_EXTRACTED DATA_
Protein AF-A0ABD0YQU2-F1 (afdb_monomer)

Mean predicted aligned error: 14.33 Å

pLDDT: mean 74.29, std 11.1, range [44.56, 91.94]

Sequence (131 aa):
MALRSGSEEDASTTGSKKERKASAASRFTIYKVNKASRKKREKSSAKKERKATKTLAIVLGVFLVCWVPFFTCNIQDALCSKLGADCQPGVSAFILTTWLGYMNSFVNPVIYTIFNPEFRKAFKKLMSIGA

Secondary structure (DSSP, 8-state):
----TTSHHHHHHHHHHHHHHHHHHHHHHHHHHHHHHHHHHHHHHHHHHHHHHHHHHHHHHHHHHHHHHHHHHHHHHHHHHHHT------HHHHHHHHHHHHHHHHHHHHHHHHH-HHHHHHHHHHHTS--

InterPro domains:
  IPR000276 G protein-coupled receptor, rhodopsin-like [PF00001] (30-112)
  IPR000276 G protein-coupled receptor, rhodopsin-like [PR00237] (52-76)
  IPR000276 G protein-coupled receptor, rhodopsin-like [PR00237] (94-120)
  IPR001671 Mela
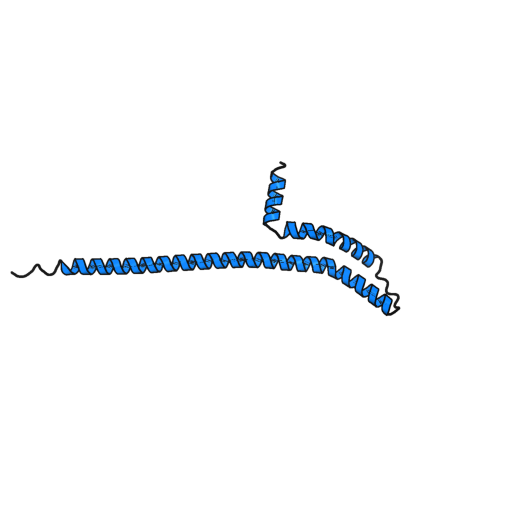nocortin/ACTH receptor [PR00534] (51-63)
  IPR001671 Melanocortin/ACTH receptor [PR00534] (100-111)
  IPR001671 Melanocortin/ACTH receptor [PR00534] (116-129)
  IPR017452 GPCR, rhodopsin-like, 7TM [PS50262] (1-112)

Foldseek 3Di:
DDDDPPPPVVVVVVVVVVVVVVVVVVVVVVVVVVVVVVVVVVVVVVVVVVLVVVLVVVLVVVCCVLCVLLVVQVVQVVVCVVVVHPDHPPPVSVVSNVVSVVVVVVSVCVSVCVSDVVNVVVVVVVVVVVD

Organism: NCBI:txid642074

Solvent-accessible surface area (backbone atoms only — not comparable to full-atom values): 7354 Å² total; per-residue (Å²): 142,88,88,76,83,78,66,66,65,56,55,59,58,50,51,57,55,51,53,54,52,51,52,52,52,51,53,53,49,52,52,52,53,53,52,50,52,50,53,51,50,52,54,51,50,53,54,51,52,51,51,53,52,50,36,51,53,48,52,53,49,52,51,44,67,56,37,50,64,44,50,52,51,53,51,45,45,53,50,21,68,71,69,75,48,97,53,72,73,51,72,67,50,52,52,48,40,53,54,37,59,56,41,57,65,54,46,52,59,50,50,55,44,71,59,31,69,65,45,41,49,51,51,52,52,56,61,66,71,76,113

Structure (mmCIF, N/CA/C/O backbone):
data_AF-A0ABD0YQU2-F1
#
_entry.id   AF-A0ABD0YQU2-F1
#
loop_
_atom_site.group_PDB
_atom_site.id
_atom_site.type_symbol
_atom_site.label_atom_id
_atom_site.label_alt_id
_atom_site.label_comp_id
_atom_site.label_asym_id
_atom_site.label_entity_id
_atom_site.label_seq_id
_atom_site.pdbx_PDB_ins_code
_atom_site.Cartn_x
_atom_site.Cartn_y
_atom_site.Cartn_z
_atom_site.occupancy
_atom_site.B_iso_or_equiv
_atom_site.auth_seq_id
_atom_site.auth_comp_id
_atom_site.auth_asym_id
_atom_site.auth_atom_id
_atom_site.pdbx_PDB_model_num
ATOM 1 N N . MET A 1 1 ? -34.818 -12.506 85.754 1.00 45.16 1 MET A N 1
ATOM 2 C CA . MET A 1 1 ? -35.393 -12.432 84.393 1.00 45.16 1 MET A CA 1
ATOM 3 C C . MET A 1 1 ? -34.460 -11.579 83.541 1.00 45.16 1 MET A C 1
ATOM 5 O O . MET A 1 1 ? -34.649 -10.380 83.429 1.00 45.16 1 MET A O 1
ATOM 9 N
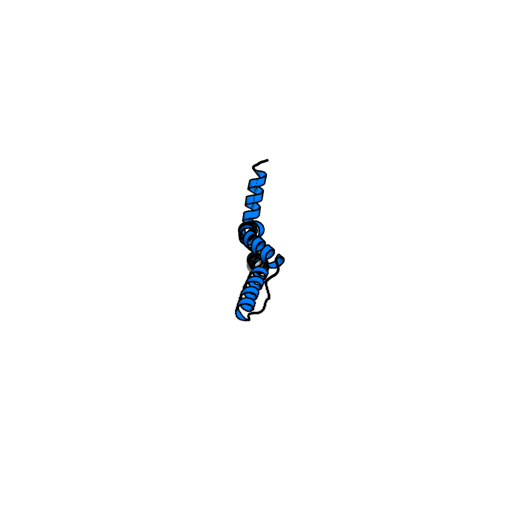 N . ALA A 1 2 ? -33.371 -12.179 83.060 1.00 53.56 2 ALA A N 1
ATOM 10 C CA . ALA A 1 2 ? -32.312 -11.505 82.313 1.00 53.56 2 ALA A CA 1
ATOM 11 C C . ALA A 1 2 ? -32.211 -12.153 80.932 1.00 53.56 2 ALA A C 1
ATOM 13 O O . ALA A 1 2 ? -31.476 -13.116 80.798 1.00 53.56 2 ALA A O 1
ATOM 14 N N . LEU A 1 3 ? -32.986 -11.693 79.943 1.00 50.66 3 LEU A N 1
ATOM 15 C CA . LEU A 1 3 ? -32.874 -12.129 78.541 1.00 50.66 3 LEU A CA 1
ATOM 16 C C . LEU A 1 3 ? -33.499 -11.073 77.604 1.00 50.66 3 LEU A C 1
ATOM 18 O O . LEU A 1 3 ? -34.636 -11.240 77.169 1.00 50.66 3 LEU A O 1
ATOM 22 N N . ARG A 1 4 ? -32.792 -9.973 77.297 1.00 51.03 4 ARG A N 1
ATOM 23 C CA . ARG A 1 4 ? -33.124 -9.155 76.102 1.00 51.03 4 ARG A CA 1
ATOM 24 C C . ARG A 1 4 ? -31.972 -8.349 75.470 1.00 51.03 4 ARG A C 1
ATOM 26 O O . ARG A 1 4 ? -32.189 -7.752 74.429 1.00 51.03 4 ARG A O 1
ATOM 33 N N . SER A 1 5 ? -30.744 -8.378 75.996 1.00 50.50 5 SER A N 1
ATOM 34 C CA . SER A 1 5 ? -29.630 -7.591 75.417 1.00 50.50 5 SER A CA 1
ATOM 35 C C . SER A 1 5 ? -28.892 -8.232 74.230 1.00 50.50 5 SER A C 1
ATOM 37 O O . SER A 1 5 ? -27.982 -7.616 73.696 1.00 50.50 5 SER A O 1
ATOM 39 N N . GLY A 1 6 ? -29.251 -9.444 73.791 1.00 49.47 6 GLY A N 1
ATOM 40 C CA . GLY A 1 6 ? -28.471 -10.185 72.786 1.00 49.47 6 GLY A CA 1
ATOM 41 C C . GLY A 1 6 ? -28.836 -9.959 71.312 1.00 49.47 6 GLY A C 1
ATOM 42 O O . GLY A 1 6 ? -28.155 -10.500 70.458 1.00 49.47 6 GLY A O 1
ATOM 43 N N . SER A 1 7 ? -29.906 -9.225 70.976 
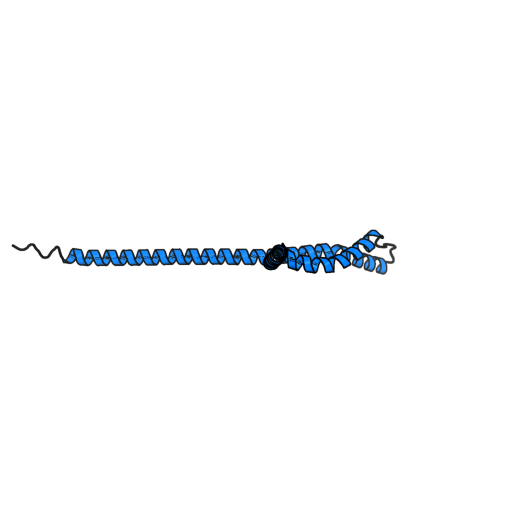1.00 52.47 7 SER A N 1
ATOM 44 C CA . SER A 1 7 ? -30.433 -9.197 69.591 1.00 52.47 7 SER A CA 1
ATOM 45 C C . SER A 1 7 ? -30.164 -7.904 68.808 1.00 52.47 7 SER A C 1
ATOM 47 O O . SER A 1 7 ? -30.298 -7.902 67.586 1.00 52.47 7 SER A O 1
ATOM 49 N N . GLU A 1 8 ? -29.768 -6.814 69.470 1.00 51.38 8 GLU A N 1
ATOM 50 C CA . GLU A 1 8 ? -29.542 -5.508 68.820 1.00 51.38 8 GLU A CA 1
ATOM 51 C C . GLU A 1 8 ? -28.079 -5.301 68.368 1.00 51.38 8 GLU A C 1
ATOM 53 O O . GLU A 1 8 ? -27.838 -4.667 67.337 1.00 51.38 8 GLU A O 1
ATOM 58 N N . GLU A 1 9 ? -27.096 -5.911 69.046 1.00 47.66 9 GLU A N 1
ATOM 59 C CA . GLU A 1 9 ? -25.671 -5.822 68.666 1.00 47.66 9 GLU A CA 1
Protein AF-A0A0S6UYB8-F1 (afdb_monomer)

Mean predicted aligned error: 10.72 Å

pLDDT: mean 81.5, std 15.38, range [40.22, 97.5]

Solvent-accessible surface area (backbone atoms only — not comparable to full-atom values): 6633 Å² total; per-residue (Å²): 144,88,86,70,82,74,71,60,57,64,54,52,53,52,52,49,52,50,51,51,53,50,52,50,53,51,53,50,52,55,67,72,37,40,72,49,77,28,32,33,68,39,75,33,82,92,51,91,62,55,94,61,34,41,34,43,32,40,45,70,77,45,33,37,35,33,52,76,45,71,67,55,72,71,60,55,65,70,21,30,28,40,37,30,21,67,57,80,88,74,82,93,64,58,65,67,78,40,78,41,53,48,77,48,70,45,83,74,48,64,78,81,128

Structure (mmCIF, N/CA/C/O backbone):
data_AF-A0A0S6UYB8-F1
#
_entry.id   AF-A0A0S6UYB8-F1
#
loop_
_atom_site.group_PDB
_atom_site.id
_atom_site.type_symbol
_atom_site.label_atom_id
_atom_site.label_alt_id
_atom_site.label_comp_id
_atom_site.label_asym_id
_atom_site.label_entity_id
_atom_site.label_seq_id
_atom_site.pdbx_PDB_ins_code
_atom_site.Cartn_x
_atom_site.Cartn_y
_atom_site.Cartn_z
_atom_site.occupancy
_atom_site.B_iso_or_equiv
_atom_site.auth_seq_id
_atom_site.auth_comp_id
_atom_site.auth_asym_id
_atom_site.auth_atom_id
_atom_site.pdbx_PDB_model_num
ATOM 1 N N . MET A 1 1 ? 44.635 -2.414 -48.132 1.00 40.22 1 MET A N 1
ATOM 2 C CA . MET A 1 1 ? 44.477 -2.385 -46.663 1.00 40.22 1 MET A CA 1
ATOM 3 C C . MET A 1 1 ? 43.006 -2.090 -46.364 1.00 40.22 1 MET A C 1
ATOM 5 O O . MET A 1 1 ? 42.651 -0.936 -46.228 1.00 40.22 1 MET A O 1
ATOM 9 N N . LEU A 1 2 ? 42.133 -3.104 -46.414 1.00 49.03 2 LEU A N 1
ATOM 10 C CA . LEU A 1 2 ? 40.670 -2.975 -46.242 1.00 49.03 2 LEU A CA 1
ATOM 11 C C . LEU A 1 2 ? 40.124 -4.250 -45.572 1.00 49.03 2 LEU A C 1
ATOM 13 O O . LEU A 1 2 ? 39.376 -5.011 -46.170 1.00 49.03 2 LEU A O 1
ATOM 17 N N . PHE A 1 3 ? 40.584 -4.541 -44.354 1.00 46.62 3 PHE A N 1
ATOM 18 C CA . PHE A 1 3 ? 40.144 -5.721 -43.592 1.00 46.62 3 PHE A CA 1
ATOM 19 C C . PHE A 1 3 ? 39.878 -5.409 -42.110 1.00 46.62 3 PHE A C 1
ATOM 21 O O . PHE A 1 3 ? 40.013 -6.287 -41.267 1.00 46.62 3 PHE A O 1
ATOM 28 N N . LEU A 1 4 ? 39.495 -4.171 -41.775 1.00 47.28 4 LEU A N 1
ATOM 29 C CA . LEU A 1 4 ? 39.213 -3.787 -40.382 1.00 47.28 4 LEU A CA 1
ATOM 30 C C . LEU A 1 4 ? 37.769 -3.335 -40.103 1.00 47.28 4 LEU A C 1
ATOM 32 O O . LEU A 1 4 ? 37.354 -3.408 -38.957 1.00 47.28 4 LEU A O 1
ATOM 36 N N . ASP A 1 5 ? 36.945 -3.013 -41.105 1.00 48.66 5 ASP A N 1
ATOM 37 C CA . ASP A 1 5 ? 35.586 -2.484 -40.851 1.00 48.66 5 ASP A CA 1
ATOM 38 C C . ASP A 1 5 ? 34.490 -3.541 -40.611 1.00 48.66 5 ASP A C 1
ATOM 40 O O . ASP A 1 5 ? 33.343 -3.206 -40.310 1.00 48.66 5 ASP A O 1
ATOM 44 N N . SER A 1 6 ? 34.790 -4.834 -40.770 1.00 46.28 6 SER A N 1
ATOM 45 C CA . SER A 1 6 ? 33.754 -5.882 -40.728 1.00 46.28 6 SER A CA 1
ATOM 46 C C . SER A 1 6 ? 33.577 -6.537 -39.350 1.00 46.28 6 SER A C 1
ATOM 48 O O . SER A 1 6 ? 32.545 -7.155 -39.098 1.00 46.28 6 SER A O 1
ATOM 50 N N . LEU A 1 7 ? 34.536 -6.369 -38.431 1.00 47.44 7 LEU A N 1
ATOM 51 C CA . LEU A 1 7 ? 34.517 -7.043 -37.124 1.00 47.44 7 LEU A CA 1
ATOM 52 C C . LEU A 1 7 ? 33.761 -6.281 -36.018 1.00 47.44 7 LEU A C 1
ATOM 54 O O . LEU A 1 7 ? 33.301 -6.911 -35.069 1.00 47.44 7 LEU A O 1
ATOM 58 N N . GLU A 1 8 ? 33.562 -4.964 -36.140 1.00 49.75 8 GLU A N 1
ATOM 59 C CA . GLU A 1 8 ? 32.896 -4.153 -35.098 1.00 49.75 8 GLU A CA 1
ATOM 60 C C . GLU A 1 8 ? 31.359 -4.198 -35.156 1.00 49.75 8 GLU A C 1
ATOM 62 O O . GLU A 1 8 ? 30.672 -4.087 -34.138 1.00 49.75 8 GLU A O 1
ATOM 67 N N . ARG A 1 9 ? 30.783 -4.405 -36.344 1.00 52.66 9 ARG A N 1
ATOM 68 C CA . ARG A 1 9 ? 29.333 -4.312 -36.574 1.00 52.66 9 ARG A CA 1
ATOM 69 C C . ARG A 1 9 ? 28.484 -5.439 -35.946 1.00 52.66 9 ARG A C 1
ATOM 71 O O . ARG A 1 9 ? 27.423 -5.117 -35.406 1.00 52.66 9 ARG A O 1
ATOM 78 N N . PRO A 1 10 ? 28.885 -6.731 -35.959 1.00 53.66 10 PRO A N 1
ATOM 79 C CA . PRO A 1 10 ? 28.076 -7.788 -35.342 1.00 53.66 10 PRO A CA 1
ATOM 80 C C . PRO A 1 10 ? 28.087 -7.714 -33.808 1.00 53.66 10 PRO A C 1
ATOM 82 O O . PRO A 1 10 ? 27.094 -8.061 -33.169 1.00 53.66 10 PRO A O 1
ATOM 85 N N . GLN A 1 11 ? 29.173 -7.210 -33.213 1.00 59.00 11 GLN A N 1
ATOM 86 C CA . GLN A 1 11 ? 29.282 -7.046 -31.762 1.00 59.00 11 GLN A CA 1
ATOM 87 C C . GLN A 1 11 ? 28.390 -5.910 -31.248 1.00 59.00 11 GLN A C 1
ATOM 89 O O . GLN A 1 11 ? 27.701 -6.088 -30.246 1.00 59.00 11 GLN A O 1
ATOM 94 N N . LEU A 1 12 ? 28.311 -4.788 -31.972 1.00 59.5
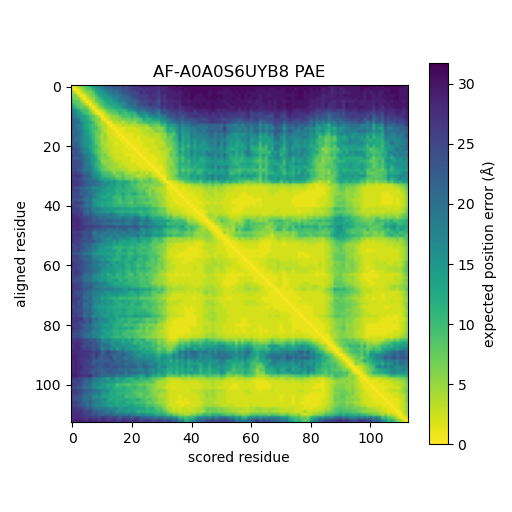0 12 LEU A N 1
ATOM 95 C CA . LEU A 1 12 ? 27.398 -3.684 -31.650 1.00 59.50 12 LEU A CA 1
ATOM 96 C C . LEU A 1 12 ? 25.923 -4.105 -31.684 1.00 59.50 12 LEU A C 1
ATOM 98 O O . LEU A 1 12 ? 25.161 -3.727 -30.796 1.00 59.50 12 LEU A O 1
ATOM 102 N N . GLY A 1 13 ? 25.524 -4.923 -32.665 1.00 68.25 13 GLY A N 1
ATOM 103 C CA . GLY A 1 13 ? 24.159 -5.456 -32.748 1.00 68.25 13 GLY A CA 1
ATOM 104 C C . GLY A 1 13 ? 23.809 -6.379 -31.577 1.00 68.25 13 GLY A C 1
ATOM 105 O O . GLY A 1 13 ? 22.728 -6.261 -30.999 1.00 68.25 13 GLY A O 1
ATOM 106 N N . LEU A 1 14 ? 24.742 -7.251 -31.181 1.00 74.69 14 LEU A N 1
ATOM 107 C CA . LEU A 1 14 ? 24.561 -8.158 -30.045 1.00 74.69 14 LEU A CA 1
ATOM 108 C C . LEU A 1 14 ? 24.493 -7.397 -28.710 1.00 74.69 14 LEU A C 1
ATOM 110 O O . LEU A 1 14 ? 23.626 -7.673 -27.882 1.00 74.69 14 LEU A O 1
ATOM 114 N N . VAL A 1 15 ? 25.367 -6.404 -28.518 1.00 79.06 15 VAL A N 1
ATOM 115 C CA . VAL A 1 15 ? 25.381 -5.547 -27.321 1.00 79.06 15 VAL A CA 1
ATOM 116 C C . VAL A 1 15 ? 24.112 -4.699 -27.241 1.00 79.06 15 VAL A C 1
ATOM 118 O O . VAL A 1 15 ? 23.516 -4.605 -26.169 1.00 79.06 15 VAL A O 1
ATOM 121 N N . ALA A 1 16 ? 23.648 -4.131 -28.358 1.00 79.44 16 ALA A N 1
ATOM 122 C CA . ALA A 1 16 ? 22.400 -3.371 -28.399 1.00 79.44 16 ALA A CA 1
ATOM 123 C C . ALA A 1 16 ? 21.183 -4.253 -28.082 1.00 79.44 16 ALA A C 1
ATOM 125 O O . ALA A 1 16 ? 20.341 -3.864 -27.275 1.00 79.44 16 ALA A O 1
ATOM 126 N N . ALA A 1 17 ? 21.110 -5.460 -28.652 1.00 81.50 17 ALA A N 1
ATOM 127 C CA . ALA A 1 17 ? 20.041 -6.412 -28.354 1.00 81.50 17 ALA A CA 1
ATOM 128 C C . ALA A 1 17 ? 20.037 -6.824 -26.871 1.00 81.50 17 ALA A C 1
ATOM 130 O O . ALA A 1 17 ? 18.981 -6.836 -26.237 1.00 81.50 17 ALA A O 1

_BRIEF_
Working from the entries above, reproduce exactly and only the lines beginning with the line that has "ATOM 16 C C" and ending with the line that has "pLDDT: mean 81.5, std"; omit all pictures.

_ANSWER SECTION_
ATOM 16 C C . LEU A 1 3 ? -33.499 -11.073 77.604 1.00 50.66 3 LEU A C 1
ATOM 18 O O . LEU A 1 3 ? -34.636 -11.240 77.169 1.00 50.66 3 LEU A O 1
ATOM 22 N N . ARG A 1 4 ? -32.792 -9.973 77.297 1.00 51.03 4 ARG A N 1
ATOM 23 C CA . ARG A 1 4 ? -33.124 -9.155 76.102 1.00 51.03 4 ARG A CA 1
ATOM 24 C C . ARG A 1 4 ? -31.972 -8.349 75.470 1.00 51.03 4 ARG A C 1
ATOM 26 O O . ARG A 1 4 ? -32.189 -7.752 74.429 1.00 51.03 4 ARG A O 1
ATOM 33 N N . SER A 1 5 ? -30.744 -8.378 75.996 1.00 50.50 5 SER A N 1
ATOM 34 C CA . SER A 1 5 ? -29.630 -7.591 75.417 1.00 50.50 5 SER A CA 1
ATOM 35 C C . SER A 1 5 ? -28.892 -8.232 74.230 1.00 50.50 5 SER A C 1
ATOM 37 O O . SER A 1 5 ? -27.982 -7.616 73.696 1.00 50.50 5 SER A O 1
ATOM 39 N N . GLY A 1 6 ? -29.251 -9.444 73.791 1.00 49.47 6 GLY A N 1
ATOM 40 C CA . GLY A 1 6 ? -28.471 -10.185 72.786 1.00 49.47 6 GLY A CA 1
ATOM 41 C C . GLY A 1 6 ? -28.836 -9.959 71.312 1.00 49.47 6 GLY A C 1
ATOM 42 O O . GLY A 1 6 ? -28.155 -10.500 70.458 1.00 49.47 6 GLY A O 1
ATOM 43 N N . SER A 1 7 ? -29.906 -9.225 70.976 
1.00 52.47 7 SER A N 1
ATOM 44 C CA . SER A 1 7 ? -30.433 -9.197 69.591 1.00 52.47 7 SER A CA 1
ATOM 45 C C . SER A 1 7 ? -30.164 -7.904 68.808 1.00 52.47 7 SER A C 1
ATOM 47 O O . SER A 1 7 ? -30.298 -7.902 67.586 1.00 52.47 7 SER A O 1
ATOM 49 N N . GLU A 1 8 ? -29.768 -6.814 69.470 1.00 51.38 8 GLU A N 1
ATOM 50 C CA . GLU A 1 8 ? -29.542 -5.508 68.820 1.00 51.38 8 GLU A CA 1
ATOM 51 C C . GLU A 1 8 ? -28.079 -5.301 68.368 1.00 51.38 8 GLU A C 1
ATOM 53 O O . GLU A 1 8 ? -27.838 -4.667 67.337 1.00 51.38 8 GLU A O 1
ATOM 58 N N . GLU A 1 9 ? -27.096 -5.911 69.046 1.00 47.66 9 GLU A N 1
ATOM 59 C CA . GLU A 1 9 ? -25.671 -5.822 68.666 1.00 47.66 9 GLU A CA 1
Protein AF-A0A0S6UYB8-F1 (afdb_monomer)

Mean predicted aligned error: 10.72 Å

pLDDT: mean 81.5, std 15.38, range [40.22, 97.5]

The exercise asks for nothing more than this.